EXERCISE OBJECTIVE
The expected output is exactly the lines below, starting at the line with "ATOM 164 N N" and ending at the line with "ATOM 228 N N", both included; no other line belongs in it.

Content starts

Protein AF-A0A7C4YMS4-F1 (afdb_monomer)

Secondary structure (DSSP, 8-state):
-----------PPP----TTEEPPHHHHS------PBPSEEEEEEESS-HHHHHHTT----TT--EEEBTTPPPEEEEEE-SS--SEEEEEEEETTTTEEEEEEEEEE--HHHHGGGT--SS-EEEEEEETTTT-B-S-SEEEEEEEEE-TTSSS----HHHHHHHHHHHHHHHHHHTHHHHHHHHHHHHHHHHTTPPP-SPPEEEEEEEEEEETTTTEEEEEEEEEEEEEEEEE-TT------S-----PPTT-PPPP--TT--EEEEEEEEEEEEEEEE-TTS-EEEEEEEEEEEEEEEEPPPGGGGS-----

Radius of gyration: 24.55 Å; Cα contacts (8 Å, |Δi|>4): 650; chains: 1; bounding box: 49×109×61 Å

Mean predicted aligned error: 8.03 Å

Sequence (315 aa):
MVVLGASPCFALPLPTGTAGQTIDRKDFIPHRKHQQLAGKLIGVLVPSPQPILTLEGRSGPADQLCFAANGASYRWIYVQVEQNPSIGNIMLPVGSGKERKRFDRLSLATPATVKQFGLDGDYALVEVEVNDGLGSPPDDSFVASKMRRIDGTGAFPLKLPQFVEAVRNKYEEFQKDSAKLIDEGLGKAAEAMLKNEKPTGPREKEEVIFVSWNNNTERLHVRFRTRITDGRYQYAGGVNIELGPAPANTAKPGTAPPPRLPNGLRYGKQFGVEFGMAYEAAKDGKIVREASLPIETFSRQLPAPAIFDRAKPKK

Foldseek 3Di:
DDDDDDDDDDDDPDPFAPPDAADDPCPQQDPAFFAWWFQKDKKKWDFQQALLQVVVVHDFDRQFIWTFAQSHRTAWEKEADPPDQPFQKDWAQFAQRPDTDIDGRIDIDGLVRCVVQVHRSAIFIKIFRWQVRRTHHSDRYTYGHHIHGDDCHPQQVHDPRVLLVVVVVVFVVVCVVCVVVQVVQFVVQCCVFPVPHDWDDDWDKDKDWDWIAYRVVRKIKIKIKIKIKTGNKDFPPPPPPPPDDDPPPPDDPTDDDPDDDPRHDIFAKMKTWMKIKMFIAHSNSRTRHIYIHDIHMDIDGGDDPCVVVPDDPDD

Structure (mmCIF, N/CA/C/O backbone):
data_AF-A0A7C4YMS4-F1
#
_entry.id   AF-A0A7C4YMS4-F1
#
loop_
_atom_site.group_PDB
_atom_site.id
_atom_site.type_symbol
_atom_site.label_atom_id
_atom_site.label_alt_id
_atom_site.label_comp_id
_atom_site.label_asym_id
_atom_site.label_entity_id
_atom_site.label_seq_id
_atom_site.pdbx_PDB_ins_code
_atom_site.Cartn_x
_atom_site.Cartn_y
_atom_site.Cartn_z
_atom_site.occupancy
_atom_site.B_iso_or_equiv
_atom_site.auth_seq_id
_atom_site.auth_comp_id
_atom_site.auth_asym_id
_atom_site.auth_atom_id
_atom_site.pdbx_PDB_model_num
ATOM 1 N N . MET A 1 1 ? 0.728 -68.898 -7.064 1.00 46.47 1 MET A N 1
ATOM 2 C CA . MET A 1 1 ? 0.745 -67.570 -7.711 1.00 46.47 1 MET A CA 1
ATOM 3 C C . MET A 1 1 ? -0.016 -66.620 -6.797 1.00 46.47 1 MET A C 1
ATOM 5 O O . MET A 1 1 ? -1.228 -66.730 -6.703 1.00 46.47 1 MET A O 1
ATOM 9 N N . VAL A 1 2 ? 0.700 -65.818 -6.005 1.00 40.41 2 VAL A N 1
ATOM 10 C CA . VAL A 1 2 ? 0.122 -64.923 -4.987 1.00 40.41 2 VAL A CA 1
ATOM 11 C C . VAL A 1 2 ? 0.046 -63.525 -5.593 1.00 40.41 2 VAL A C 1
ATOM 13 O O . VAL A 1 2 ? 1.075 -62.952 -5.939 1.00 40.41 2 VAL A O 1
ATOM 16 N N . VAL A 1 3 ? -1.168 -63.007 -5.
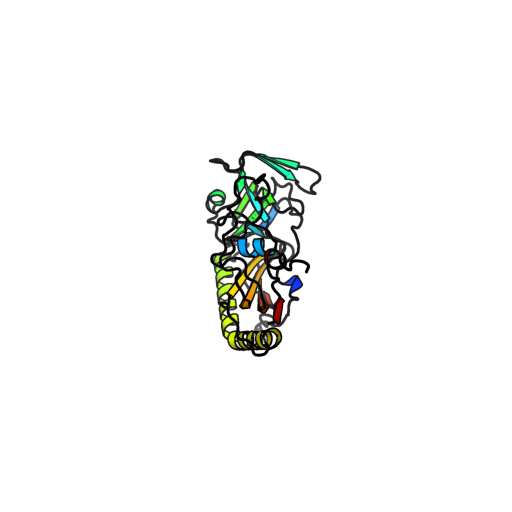774 1.00 41.69 3 VAL A N 1
ATOM 17 C CA . VAL A 1 3 ? -1.413 -61.643 -6.257 1.00 41.69 3 VAL A CA 1
ATOM 18 C C . VAL A 1 3 ? -1.431 -60.724 -5.036 1.00 41.69 3 VAL A C 1
ATOM 20 O O . VAL A 1 3 ? -2.355 -60.779 -4.230 1.00 41.69 3 VAL A O 1
ATOM 23 N N . LEU A 1 4 ? -0.384 -59.914 -4.872 1.00 47.97 4 LEU A N 1
ATOM 24 C CA . LEU A 1 4 ? -0.334 -58.855 -3.865 1.00 47.97 4 LEU A CA 1
ATOM 25 C C . LEU A 1 4 ? -1.183 -57.677 -4.359 1.00 47.97 4 LEU A C 1
ATOM 27 O O . LEU A 1 4 ? -0.818 -56.996 -5.315 1.00 47.97 4 LEU A O 1
ATOM 31 N N . GLY A 1 5 ? -2.337 -57.468 -3.725 1.00 45.94 5 GLY A N 1
ATOM 32 C CA . GLY A 1 5 ? -3.193 -56.310 -3.968 1.00 45.94 5 GLY A CA 1
ATOM 33 C C . GLY A 1 5 ? -2.554 -55.042 -3.405 1.00 45.94 5 GLY A C 1
ATOM 34 O O . GLY A 1 5 ? -2.305 -54.949 -2.205 1.00 45.94 5 GLY A O 1
ATOM 35 N N . ALA A 1 6 ? -2.281 -54.069 -4.272 1.00 43.22 6 ALA A N 1
ATOM 36 C CA . ALA A 1 6 ? -1.853 -52.738 -3.867 1.00 43.22 6 ALA A CA 1
ATOM 37 C C . ALA A 1 6 ? -3.049 -51.982 -3.269 1.00 43.22 6 ALA A C 1
ATOM 39 O O . ALA A 1 6 ? -4.022 -51.694 -3.967 1.00 43.22 6 ALA A O 1
ATOM 40 N N . SER A 1 7 ? -2.981 -51.665 -1.977 1.00 52.28 7 SER A N 1
ATOM 41 C CA . SER A 1 7 ? -3.957 -50.788 -1.329 1.00 52.28 7 SER A CA 1
ATOM 42 C C . SER A 1 7 ? -3.850 -49.371 -1.906 1.00 52.28 7 SER A C 1
ATOM 44 O O . SER A 1 7 ? -2.742 -48.828 -1.958 1.00 52.28 7 SER A O 1
ATOM 46 N N . PRO A 1 8 ? -4.962 -48.737 -2.318 1.00 47.50 8 PRO A N 1
ATOM 47 C CA . PRO A 1 8 ? -4.942 -47.341 -2.724 1.00 47.50 8 PRO A CA 1
ATOM 48 C C . PRO A 1 8 ? -4.573 -46.462 -1.523 1.00 47.50 8 PRO A C 1
ATOM 50 O O . PRO A 1 8 ? -5.251 -46.455 -0.497 1.00 47.50 8 PRO A O 1
ATOM 53 N N . CYS A 1 9 ? -3.477 -45.716 -1.659 1.00 34.22 9 CYS A N 1
ATOM 54 C CA . CYS A 1 9 ? -3.119 -44.640 -0.744 1.00 34.22 9 CYS A CA 1
ATOM 55 C C . CYS A 1 9 ? -4.146 -43.513 -0.913 1.00 34.22 9 CYS A C 1
ATOM 57 O O . CYS A 1 9 ? -4.055 -42.713 -1.845 1.00 34.22 9 CYS A O 1
ATOM 59 N N . PHE A 1 10 ? -5.140 -43.448 -0.030 1.00 45.28 10 PHE A N 1
ATOM 60 C CA . PHE A 1 10 ? -5.983 -42.266 0.087 1.00 45.28 10 PHE A CA 1
ATOM 61 C C . PHE A 1 10 ? -5.136 -41.149 0.697 1.00 45.28 10 PHE A C 1
ATOM 63 O O . PHE A 1 10 ? -4.777 -41.197 1.873 1.00 45.28 10 PHE A O 1
ATOM 70 N N . ALA A 1 11 ? -4.772 -40.163 -0.123 1.00 36.75 11 ALA A N 1
ATOM 71 C CA . ALA A 1 11 ? -4.148 -38.942 0.357 1.00 36.75 11 ALA A CA 1
ATOM 72 C C . ALA A 1 11 ? -5.118 -38.260 1.332 1.00 36.75 11 ALA A C 1
ATOM 74 O O . ALA A 1 11 ? -6.185 -37.791 0.933 1.00 36.75 11 ALA A O 1
ATOM 75 N N . LEU A 1 12 ? -4.764 -38.243 2.618 1.00 34.88 12 LEU A N 1
ATOM 76 C CA . LEU A 1 12 ? -5.479 -37.457 3.616 1.00 34.88 12 LEU A CA 1
ATOM 77 C C . LEU A 1 12 ? -5.444 -35.978 3.192 1.00 34.88 12 LEU A C 1
ATOM 79 O O . LEU A 1 12 ? -4.380 -35.503 2.777 1.00 34.88 12 LEU A O 1
ATOM 83 N N . PRO A 1 13 ? -6.565 -35.238 3.284 1.00 40.66 13 PRO A N 1
ATOM 84 C CA . PRO A 1 13 ? -6.555 -33.805 3.041 1.00 40.66 13 PRO A CA 1
ATOM 85 C C . PRO A 1 13 ? -5.565 -33.155 4.009 1.00 40.66 13 PRO A C 1
ATOM 87 O O . PRO A 1 13 ? -5.705 -33.252 5.229 1.00 40.66 13 PRO A O 1
ATOM 90 N N . LEU A 1 14 ? -4.528 -32.525 3.454 1.00 33.34 14 LEU A N 1
ATOM 91 C CA . LEU A 1 14 ? -3.609 -31.690 4.218 1.00 33.34 14 LEU A CA 1
ATOM 92 C C . LEU A 1 14 ? -4.433 -30.607 4.931 1.00 33.34 14 LEU A C 1
ATOM 94 O O . LEU A 1 14 ? -5.250 -29.966 4.265 1.00 33.34 14 LEU A O 1
ATOM 98 N N . PRO A 1 15 ? -4.230 -30.375 6.242 1.00 39.19 15 PRO A N 1
ATOM 99 C CA . PRO A 1 15 ? -4.850 -29.256 6.933 1.00 39.19 15 PRO A CA 1
ATOM 100 C C . PRO A 1 15 ? -4.453 -27.963 6.217 1.00 39.19 15 PRO A C 1
ATOM 102 O O . PRO A 1 15 ? -3.303 -27.522 6.260 1.00 39.19 15 PRO A O 1
ATOM 105 N N . THR A 1 16 ? -5.394 -27.381 5.485 1.00 44.62 16 THR A N 1
ATOM 106 C CA . THR A 1 16 ? -5.208 -26.113 4.791 1.00 44.62 16 THR A CA 1
ATOM 107 C C . THR A 1 16 ? -5.242 -24.986 5.812 1.00 44.62 16 THR A C 1
ATOM 109 O O . THR A 1 16 ? -6.310 -24.602 6.274 1.00 44.62 16 THR A O 1
ATOM 112 N N . GLY A 1 17 ? -4.060 -24.456 6.129 1.00 45.66 17 GLY A N 1
ATOM 113 C CA . GLY A 1 17 ? -3.875 -23.173 6.803 1.00 45.66 17 GLY A CA 1
ATOM 114 C C . GLY A 1 17 ? -3.879 -23.247 8.328 1.00 45.66 17 GLY A C 1
ATOM 115 O O . GLY A 1 17 ? -4.896 -23.509 8.962 1.00 45.66 17 GLY A O 1
ATOM 116 N N . THR A 1 18 ? -2.738 -22.925 8.934 1.00 50.59 18 THR A N 1
ATOM 117 C CA . THR A 1 18 ? -2.632 -22.563 10.351 1.00 50.59 18 THR A CA 1
ATOM 118 C C . THR A 1 18 ? -3.318 -21.210 10.561 1.00 50.59 18 THR A C 1
ATOM 120 O O . THR A 1 18 ? -2.673 -20.164 10.605 1.00 50.59 18 THR A O 1
ATOM 123 N N . ALA A 1 19 ? -4.649 -21.210 10.634 1.00 56.28 19 ALA A N 1
ATOM 124 C CA . ALA A 1 19 ? -5.391 -20.078 11.168 1.00 56.28 19 ALA A CA 1
ATOM 125 C C . ALA A 1 19 ? -4.906 -19.833 12.607 1.00 56.28 19 ALA A C 1
ATOM 127 O O . ALA A 1 19 ? -4.866 -20.764 13.411 1.00 56.28 19 ALA A O 1
ATOM 128 N N . GLY A 1 20 ? -4.497 -18.602 12.924 1.00 62.62 20 GLY A N 1
ATOM 129 C CA . GLY A 1 20 ? -4.221 -18.216 14.314 1.00 62.62 20 GLY A CA 1
ATOM 130 C C . GLY A 1 20 ? -2.892 -17.525 14.593 1.00 62.62 20 GLY A C 1
ATOM 131 O O . GLY A 1 20 ? -2.543 -17.372 15.762 1.00 62.62 20 GLY A O 1
ATOM 132 N N . GLN A 1 21 ? -2.141 -17.076 13.582 1.00 81.19 21 GLN A N 1
ATOM 133 C CA . GLN A 1 21 ? -0.993 -16.223 13.878 1.00 81.19 21 GLN A CA 1
ATOM 134 C C . GLN A 1 21 ? -1.412 -14.760 14.025 1.00 81.19 21 GLN A C 1
ATOM 136 O O . GLN A 1 21 ? -1.850 -14.117 13.072 1.00 81.19 21 GLN A O 1
ATOM 141 N N . THR A 1 22 ? -1.226 -14.229 15.227 1.00 85.31 22 THR A N 1
ATOM 142 C CA . THR A 1 22 ? -1.324 -12.797 15.509 1.00 85.31 22 THR A CA 1
ATOM 143 C C . THR A 1 22 ? -0.069 -12.085 15.010 1.00 85.31 22 THR A C 1
ATOM 145 O O . THR A 1 22 ? 1.050 -12.516 15.296 1.00 85.31 22 THR A O 1
ATOM 148 N N . ILE A 1 23 ? -0.246 -10.990 14.270 1.00 87.25 23 ILE A N 1
ATOM 149 C CA . ILE A 1 23 ? 0.849 -10.101 13.858 1.00 87.25 23 ILE A CA 1
ATOM 150 C C . ILE A 1 23 ? 0.879 -8.889 14.795 1.00 87.25 23 ILE A C 1
ATOM 152 O O . ILE A 1 23 ? -0.164 -8.301 15.079 1.00 87.25 23 ILE A O 1
ATOM 156 N N . ASP A 1 24 ? 2.073 -8.500 15.250 1.00 89.88 24 ASP A N 1
ATOM 157 C CA . ASP A 1 24 ? 2.273 -7.260 16.007 1.00 89.88 24 ASP A CA 1
ATOM 158 C C . ASP A 1 24 ? 1.838 -6.056 15.155 1.00 89.88 24 ASP A C 1
ATOM 160 O O . ASP A 1 24 ? 2.229 -5.924 13.992 1.00 89.88 24 ASP A O 1
ATOM 164 N N . ARG A 1 25 ? 1.036 -5.156 15.733 1.00 91.56 25 ARG A N 1
ATOM 165 C CA . ARG A 1 25 ? 0.509 -3.966 15.053 1.00 91.56 25 ARG A CA 1
ATOM 166 C C . ARG A 1 25 ? 1.597 -3.116 14.404 1.00 91.56 25 ARG A C 1
ATOM 168 O O . ARG A 1 25 ? 1.380 -2.618 13.301 1.00 91.56 25 ARG A O 1
ATOM 175 N N . LYS A 1 26 ? 2.773 -2.998 15.033 1.00 89.44 26 LYS A N 1
ATOM 176 C CA . LYS A 1 26 ? 3.908 -2.229 14.486 1.00 89.44 26 LYS A CA 1
ATOM 177 C C . LYS A 1 26 ? 4.501 -2.860 13.219 1.00 89.44 26 LYS A C 1
ATOM 179 O O . LYS A 1 26 ? 5.160 -2.185 12.438 1.00 89.44 26 LYS A O 1
ATOM 184 N N . ASP A 1 27 ? 4.273 -4.152 13.012 1.00 88.44 27 ASP A N 1
ATOM 185 C CA . ASP A 1 27 ? 4.778 -4.916 11.872 1.00 88.44 27 ASP A CA 1
ATOM 186 C C . ASP A 1 27 ? 3.663 -5.232 10.856 1.00 88.44 27 ASP A C 1
ATOM 188 O O . ASP A 1 27 ? 3.920 -5.838 9.805 1.00 88.44 27 ASP A O 1
ATOM 192 N N . PHE A 1 28 ? 2.419 -4.817 11.145 1.00 91.69 28 PHE A N 1
ATOM 193 C CA . PHE A 1 28 ? 1.241 -5.168 10.358 1.00 91.69 28 PHE A CA 1
ATOM 194 C C . PHE A 1 28 ? 1.156 -4.415 9.034 1.00 91.69 28 PHE A C 1
ATOM 196 O O . PHE A 1 28 ? 0.986 -5.043 7.997 1.00 91.69 28 PHE A O 1
ATOM 203 N N . ILE A 1 29 ? 1.332 -3.097 9.010 1.00 89.31 29 ILE A N 1
ATOM 204 C CA . ILE A 1 29 ? 1.627 -2.378 7.764 1.00 89.31 29 ILE A CA 1
ATOM 205 C C . ILE A 1 29 ? 3.108 -2.034 7.818 1.00 89.31 29 ILE A C 1
ATOM 207 O O . ILE A 1 29 ? 3.551 -1.518 8.844 1.00 89.31 29 ILE A O 1
ATOM 211 N N . PRO A 1 30 ? 3.902 -2.335 6.778 1.00 78.44 30 PRO A N 1
ATOM 212 C CA . PRO A 1 30 ? 5.323 -2.054 6.845 1.00 78.44 30 PRO A CA 1
ATOM 213 C C . PRO A 1 30 ? 5.597 -0.578 7.134 1.00 78.44 30 PRO A C 1
ATOM 215 O O . PRO A 1 30 ? 5.324 0.288 6.314 1.00 78.44 30 PRO A O 1
ATOM 218 N N . HIS A 1 31 ? 6.209 -0.303 8.286 1.00 70.94 31 HIS A N 1
ATOM 219 C CA . HIS A 1 31 ? 6.868 0.978 8.558 1.00 70.94 31 HIS A CA 1
ATOM 220 C C . HIS A 1 31 ? 8.281 1.032 7.966 1.00 70.94 31 HIS A C 1
ATOM 222 O O . HIS A 1 31 ? 8.976 2.045 8.072 1.00 70.94 31 HIS A O 1
ATOM 228 N N . ARG A 1 32 ? 8.739 -0.072 7.356 1.00 65.25 32 ARG A N 1
ATOM 229 C CA . ARG A 1 32 ? 10.025 -0.116 6.668 1.00 65.25 32 ARG A CA 1
ATOM 230 C C . ARG A 1 32 ? 9.984 0.870 5.507 1.00 65.25 32 ARG A C 1
ATOM 232 O O . ARG A 1 32 ? 9.214 0.699 4.560 1.00 65.25 32 ARG A O 1
ATOM 239 N N . LYS A 1 33 ? 10.873 1.861 5.587 1.00 84.12 33 LYS A N 1
ATOM 240 C CA . LYS A 1 33 ? 11.230 2.732 4.468 1.00 84.12 33 LYS A CA 1
ATOM 241 C C . LYS A 1 33 ? 11.647 1.900 3.249 1.00 84.12 33 LYS A C 1
ATOM 243 O O . LYS A 1 33 ? 11.744 0.670 3.277 1.00 84.12 33 LYS A O 1
ATOM 248 N N . HIS A 1 34 ? 11.889 2.597 2.158 1.00 93.06 34 HIS A N 1
ATOM 249 C CA . HIS A 1 34 ? 12.317 2.029 0.894 1.00 93.06 34 HIS A CA 1
ATOM 250 C C . HIS A 1 34 ? 13.556 1.125 1.058 1.00 93.06 34 HIS A C 1
ATOM 252 O O . HIS A 1 34 ? 14.458 1.431 1.829 1.00 93.06 34 HIS A O 1
ATOM 258 N N . GLN A 1 35 ? 13.601 -0.011 0.356 1.00 94.75 35 GLN A N 1
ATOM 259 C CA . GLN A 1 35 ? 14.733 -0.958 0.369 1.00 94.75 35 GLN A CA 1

Content ends

FINISHED EXERCISE
ATOM 164 N N . ARG A 1 25 ? 1.036 -5.156 15.733 1.00 91.56 25 ARG A N 1
ATOM 165 C CA . ARG A 1 25 ? 0.509 -3.966 15.053 1.00 91.56 25 ARG A CA 1
ATOM 166 C C . ARG A 1 25 ? 1.597 -3.116 14.404 1.00 91.56 25 ARG A C 1
ATOM 168 O O . ARG A 1 25 ? 1.380 -2.618 13.301 1.00 91.56 25 ARG A O 1
ATOM 175 N N . LYS A 1 26 ? 2.773 -2.998 15.033 1.00 89.44 26 LYS A N 1
ATOM 176 C CA . LYS A 1 26 ? 3.908 -2.229 14.486 1.00 89.44 26 LYS A CA 1
ATOM 177 C C . LYS A 1 26 ? 4.501 -2.860 13.219 1.00 89.44 26 LYS A C 1
ATOM 179 O O . LYS A 1 26 ? 5.160 -2.185 12.438 1.00 89.44 26 LYS A O 1
ATOM 184 N N . ASP A 1 27 ? 4.273 -4.152 13.012 1.00 88.44 27 ASP A N 1
ATOM 185 C CA . ASP A 1 27 ? 4.778 -4.916 11.872 1.00 88.44 27 ASP A CA 1
ATOM 186 C C . ASP A 1 27 ? 3.663 -5.232 10.856 1.00 88.44 27 ASP A C 1
ATOM 188 O O . ASP A 1 27 ? 3.920 -5.838 9.805 1.00 88.44 27 ASP A O 1
ATOM 192 N N . PHE A 1 28 ? 2.419 -4.817 11.145 1.00 91.69 28 PHE A N 1
ATOM 193 C CA . PHE A 1 28 ? 1.241 -5.168 10.358 1.00 91.69 28 PHE A CA 1
ATOM 194 C C . PHE A 1 28 ? 1.156 -4.415 9.034 1.00 91.69 28 PHE A C 1
ATOM 196 O O . PHE A 1 28 ? 0.986 -5.043 7.997 1.00 91.69 28 PHE A O 1
ATOM 203 N N . ILE A 1 29 ? 1.332 -3.097 9.010 1.00 89.31 29 ILE A N 1
ATOM 204 C CA . ILE A 1 29 ? 1.627 -2.378 7.764 1.00 89.31 29 ILE A CA 1
ATOM 205 C C . ILE A 1 29 ? 3.108 -2.034 7.818 1.00 89.31 29 ILE A C 1
ATOM 207 O O . ILE A 1 29 ? 3.551 -1.518 8.844 1.00 89.31 29 ILE A O 1
ATOM 211 N N . PRO A 1 30 ? 3.902 -2.335 6.778 1.00 78.44 30 PRO A N 1
ATOM 212 C CA . PRO A 1 30 ? 5.323 -2.054 6.845 1.00 78.44 30 PRO A CA 1
ATOM 213 C C . PRO A 1 30 ? 5.597 -0.578 7.134 1.00 78.44 30 PRO A C 1
ATOM 215 O O . PRO A 1 30 ? 5.324 0.288 6.314 1.00 78.44 30 PRO A O 1
ATOM 218 N N . HIS A 1 31 ? 6.209 -0.303 8.286 1.00 70.94 31 HIS A N 1
ATOM 219 C CA . HIS A 1 31 ? 6.868 0.978 8.558 1.00 70.94 31 HIS A CA 1
ATOM 220 C C . HIS A 1 31 ? 8.281 1.032 7.966 1.00 70.94 31 HIS A C 1
ATOM 222 O O . HIS A 1 31 ? 8.976 2.045 8.072 1.00 70.94 31 HIS A O 1
ATOM 228 N N . ARG A 1 32 ? 8.739 -0.072 7.356 1.00 65.25 32 ARG A N 1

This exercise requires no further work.